I ran 'destreak' (originally by John Houck, now part of CIAO) with default
settings on *ALL* FI chip data (as of ver. 200803 datasets) to remove those
bright soft streaks along chipx.  It removes most but not all of the streaks
in S4, so use S4 data below E<2 keV with care. Note that it should be run
with status set to 0, because the `destreak' result depends on the input
file and it does not consider events with status!=0 (e.g., if the VF status
bit was set). I simply rename the status column and create a fake status=0
column, run destreak, then rename the column back.

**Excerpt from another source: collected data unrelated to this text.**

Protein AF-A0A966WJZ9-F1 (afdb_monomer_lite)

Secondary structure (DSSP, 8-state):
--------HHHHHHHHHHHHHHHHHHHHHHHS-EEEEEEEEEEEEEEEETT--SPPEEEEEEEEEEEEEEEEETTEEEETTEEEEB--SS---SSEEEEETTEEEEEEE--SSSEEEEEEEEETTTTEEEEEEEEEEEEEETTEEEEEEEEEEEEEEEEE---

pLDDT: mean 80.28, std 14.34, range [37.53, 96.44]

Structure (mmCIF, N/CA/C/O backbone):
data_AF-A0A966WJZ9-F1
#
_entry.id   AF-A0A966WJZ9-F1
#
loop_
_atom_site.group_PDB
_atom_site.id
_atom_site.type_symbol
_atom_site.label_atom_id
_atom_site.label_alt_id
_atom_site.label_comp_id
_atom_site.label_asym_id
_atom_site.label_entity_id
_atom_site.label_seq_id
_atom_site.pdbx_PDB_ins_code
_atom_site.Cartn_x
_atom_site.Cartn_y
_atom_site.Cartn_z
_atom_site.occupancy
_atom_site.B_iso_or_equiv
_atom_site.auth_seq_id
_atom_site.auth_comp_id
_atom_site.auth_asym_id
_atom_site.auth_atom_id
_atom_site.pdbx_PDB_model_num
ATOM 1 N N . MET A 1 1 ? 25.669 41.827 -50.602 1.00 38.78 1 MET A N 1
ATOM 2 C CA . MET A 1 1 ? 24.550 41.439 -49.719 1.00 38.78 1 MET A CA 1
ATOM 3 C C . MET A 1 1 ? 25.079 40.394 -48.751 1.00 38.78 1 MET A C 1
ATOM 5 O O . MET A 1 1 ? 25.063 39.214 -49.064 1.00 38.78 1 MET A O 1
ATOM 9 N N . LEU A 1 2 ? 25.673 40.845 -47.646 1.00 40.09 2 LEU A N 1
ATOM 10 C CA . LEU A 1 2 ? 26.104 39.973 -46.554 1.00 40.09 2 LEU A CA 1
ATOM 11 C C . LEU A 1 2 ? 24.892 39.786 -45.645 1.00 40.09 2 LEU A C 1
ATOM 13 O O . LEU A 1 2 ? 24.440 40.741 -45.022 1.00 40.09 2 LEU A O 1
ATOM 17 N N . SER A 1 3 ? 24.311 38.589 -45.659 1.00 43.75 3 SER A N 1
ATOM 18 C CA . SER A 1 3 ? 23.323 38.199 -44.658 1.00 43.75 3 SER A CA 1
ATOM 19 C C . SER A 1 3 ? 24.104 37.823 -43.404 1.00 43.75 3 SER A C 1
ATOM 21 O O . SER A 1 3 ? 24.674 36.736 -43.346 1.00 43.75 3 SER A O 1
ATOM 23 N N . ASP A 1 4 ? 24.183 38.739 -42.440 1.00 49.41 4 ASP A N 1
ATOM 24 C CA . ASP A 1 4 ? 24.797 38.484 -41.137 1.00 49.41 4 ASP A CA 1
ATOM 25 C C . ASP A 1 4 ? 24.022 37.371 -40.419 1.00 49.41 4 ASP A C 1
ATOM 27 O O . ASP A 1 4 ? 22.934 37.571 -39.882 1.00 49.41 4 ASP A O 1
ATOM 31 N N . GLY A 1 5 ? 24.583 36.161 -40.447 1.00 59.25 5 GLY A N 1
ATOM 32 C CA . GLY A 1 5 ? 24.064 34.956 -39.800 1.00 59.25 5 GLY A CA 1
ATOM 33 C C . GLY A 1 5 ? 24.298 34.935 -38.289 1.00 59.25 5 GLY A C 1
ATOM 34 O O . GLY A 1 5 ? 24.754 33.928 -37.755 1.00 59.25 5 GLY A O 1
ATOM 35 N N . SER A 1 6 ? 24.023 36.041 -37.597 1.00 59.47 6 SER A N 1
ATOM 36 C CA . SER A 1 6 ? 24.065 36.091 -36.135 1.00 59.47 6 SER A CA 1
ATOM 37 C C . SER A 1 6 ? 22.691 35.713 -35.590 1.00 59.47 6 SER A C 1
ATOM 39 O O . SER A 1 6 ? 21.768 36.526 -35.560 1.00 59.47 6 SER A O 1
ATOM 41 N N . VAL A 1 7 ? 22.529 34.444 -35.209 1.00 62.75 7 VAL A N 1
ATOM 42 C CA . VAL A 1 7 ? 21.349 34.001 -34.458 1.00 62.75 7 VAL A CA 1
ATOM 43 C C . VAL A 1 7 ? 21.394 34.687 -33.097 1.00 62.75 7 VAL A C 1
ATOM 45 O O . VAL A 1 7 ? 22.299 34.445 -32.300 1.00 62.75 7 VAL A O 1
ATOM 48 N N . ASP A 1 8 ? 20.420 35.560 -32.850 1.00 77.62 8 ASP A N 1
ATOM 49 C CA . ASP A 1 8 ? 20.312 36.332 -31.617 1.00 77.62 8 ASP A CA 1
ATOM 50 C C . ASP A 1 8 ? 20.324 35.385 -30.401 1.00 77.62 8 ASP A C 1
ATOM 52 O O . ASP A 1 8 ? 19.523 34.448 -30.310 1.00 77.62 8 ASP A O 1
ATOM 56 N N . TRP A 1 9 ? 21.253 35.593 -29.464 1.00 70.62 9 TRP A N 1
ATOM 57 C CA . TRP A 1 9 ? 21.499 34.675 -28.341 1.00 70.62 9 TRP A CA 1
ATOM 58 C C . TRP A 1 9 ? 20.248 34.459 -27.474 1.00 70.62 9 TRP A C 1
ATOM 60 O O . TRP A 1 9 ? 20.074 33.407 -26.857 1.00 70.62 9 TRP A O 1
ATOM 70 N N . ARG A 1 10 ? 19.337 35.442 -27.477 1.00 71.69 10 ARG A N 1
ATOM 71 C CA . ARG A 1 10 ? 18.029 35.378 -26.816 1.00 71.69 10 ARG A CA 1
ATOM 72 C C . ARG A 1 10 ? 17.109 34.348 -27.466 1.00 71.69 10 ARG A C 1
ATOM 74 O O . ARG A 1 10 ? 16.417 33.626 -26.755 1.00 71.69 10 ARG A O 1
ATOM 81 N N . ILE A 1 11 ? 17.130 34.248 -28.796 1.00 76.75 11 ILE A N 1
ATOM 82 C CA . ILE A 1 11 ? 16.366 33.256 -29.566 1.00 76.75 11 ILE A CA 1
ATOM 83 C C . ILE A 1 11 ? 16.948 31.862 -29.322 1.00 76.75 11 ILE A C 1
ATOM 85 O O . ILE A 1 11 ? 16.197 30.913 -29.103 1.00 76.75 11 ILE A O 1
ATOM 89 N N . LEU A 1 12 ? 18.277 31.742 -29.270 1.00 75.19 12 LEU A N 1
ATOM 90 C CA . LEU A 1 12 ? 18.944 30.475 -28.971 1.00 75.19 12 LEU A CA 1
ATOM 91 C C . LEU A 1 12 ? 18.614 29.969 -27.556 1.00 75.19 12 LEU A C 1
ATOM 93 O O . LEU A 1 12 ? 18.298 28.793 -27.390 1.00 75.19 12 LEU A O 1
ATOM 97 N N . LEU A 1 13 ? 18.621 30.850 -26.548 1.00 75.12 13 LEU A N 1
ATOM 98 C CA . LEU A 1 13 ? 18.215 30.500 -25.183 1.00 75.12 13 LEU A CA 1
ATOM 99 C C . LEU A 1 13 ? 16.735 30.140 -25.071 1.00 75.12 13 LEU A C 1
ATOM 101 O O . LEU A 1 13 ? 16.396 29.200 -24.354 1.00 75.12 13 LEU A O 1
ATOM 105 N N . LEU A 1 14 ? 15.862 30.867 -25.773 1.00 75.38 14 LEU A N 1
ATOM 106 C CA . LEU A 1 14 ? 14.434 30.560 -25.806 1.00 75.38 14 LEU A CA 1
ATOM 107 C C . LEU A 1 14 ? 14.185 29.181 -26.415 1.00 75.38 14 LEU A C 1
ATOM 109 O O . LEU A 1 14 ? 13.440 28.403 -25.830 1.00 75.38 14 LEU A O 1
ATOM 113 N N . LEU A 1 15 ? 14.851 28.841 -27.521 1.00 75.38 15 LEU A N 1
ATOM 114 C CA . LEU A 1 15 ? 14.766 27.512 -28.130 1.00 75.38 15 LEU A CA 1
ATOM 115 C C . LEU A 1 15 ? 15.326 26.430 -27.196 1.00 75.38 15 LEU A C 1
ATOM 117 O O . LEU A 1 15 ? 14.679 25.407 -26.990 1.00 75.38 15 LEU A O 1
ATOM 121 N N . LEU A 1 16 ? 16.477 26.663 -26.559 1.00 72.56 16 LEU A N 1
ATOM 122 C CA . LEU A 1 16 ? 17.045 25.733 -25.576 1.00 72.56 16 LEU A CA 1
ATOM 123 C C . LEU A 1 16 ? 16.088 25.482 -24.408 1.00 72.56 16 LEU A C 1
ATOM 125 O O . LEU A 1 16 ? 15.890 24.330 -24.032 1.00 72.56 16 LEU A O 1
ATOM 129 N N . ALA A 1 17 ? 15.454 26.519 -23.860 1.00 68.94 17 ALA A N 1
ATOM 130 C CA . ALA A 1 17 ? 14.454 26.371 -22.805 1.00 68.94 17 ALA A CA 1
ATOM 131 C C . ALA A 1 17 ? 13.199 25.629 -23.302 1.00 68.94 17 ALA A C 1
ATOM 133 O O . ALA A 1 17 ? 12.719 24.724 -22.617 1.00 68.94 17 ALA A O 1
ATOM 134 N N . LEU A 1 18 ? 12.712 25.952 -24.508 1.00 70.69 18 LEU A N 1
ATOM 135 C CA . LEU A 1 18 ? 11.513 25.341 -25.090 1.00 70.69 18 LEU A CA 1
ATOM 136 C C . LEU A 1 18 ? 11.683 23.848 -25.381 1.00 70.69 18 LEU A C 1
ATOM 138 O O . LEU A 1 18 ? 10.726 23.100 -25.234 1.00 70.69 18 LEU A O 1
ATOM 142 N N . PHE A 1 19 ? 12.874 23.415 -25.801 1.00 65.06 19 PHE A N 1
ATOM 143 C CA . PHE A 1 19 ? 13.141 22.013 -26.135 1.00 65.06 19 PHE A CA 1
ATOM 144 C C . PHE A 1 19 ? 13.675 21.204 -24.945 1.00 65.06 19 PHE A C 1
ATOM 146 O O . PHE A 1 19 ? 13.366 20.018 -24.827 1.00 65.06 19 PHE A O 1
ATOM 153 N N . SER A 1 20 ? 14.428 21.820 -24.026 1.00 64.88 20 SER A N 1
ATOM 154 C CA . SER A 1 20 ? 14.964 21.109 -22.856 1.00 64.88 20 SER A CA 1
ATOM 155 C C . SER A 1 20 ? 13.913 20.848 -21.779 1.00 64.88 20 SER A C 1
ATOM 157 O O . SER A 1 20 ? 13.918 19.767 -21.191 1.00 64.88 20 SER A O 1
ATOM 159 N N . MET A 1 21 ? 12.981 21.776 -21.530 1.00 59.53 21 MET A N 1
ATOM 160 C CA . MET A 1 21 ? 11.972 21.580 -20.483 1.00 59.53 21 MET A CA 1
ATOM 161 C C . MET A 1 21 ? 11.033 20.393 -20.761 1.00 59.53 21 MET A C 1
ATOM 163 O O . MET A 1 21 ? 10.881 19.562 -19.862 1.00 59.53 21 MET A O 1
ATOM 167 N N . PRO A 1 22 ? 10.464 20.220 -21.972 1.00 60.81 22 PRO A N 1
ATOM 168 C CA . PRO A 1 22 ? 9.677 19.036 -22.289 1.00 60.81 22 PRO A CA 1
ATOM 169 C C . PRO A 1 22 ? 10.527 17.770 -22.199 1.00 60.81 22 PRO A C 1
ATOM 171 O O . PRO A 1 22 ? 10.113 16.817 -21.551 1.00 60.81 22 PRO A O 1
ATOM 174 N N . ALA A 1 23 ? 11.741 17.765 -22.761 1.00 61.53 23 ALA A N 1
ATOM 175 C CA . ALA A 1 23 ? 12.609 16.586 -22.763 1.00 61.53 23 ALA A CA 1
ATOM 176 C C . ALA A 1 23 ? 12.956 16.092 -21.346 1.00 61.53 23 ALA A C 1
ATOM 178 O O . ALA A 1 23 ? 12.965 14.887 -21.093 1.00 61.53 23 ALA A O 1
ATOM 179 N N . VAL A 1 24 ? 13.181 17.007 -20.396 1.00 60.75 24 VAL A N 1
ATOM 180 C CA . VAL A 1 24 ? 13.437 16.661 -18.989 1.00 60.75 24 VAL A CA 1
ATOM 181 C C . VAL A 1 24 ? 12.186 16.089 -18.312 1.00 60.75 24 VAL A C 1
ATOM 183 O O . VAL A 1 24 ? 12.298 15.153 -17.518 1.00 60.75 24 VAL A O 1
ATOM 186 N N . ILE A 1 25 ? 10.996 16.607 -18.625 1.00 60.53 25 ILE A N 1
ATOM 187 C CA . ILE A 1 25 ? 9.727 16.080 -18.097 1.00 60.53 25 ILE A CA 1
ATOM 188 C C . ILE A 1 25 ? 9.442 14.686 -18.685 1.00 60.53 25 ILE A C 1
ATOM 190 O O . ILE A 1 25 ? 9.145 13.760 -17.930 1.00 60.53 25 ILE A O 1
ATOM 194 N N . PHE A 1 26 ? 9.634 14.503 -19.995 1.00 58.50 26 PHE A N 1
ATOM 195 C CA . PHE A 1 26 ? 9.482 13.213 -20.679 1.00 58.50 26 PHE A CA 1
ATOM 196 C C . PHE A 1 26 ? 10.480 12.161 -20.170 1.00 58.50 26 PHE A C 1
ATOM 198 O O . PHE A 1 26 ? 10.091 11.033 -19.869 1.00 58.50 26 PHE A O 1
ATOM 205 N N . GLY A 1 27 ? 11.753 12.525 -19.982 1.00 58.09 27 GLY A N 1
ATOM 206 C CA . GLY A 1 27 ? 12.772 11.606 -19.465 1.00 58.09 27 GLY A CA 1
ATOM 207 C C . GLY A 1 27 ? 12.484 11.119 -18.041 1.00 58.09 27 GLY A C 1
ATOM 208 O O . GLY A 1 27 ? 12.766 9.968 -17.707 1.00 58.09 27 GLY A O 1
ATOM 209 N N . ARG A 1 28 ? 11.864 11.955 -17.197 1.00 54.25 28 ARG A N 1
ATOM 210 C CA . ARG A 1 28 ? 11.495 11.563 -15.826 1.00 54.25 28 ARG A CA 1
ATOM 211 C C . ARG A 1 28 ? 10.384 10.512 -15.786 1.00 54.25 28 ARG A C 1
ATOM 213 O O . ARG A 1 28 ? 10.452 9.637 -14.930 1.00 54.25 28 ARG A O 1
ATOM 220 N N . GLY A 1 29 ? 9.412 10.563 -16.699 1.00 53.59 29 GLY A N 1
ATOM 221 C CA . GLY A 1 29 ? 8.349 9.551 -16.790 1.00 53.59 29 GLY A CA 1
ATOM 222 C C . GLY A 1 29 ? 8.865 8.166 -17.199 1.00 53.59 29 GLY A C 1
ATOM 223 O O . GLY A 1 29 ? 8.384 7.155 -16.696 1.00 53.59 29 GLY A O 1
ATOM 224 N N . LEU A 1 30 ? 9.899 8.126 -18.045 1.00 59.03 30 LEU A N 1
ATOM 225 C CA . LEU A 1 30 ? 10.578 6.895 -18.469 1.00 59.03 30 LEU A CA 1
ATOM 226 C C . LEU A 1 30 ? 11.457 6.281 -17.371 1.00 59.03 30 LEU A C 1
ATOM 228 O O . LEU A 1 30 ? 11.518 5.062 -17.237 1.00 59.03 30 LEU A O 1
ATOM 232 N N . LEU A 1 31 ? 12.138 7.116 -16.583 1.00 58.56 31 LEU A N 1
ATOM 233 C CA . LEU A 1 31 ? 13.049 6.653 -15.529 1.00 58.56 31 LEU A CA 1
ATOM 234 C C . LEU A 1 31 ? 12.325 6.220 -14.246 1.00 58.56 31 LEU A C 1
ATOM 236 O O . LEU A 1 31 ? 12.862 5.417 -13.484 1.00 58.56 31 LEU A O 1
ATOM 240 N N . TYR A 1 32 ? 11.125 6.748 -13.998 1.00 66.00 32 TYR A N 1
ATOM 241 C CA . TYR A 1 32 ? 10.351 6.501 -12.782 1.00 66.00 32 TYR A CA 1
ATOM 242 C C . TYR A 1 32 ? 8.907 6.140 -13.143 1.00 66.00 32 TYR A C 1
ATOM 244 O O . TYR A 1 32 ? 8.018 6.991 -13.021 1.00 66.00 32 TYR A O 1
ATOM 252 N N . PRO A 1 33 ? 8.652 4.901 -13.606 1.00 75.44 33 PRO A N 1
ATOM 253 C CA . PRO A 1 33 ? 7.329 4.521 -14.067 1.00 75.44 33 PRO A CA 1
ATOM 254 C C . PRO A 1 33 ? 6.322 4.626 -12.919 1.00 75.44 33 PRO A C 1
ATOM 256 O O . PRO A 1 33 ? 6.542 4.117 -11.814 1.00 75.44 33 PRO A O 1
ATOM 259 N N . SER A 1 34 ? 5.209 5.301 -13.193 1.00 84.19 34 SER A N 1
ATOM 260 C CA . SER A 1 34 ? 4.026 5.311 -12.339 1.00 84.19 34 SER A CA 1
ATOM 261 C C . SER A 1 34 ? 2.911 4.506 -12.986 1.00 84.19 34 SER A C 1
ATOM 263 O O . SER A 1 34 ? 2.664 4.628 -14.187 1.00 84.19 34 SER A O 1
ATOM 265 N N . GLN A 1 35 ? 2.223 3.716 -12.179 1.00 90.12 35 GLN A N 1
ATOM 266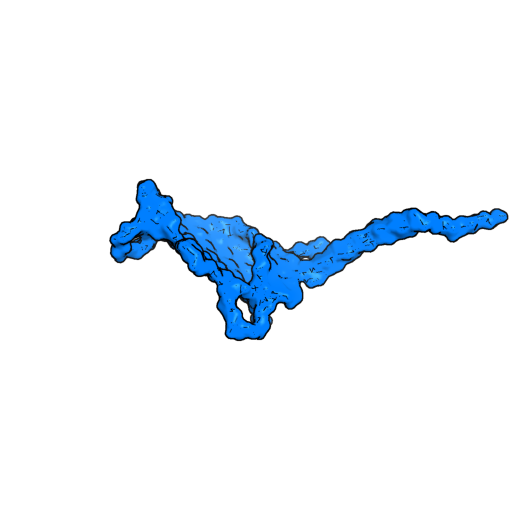 C CA . GLN A 1 35 ? 1.088 2.911 -12.589 1.00 90.12 35 GLN A CA 1
ATOM 267 C C . GLN A 1 35 ? -0.127 3.264 -11.747 1.00 90.12 35 GLN A C 1
ATOM 269 O O . GLN A 1 35 ? -0.002 3.586 -10.563 1.00 90.12 35 GLN A O 1
ATOM 274 N N . THR A 1 36 ? -1.290 3.166 -12.373 1.00 91.69 36 THR A N 1
ATOM 275 C CA . THR A 1 36 ? -2.583 3.327 -11.719 1.00 91.69 36 THR A CA 1
ATOM 276 C C . THR A 1 36 ? -3.260 1.967 -11.689 1.00 91.69 36 THR A C 1
ATOM 278 O O . THR A 1 36 ? -3.400 1.312 -12.724 1.00 91.69 36 THR A O 1
ATOM 281 N N . CYS A 1 37 ? -3.646 1.529 -10.499 1.00 93.12 37 CYS A N 1
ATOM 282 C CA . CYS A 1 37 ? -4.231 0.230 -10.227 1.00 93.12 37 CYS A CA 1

### NEW IN CIAO 3.3: you can use option mask="" instead, which tells
destreak to use events with all status values.


		6. VFAINT mode

For observations performed in VF mode, one can reduce the background by
applying the A. Vikhlinin's filter (see the ACIS cal page, section
"Background", then "VF mode cleaning"). acis_process_events now has an
option 'check_vf_pha=yes' emulating the Vikhlinin's algorithm and filling in
a certain status bit. The period D files are composed of VF mode
observations and have this bit filled. One can run acis_process_events with
this option on their data and then filter both the data and the background
files:

fcopy in_evt.fits"[events][status==bxxxxxxxx0xxxxxxxxxxxxxxxxxxxxxxx]" out_evt.fits

As of ver. 271103, there are no other nonzero status bits left in the bg
event files, so one can just filter by status==b0.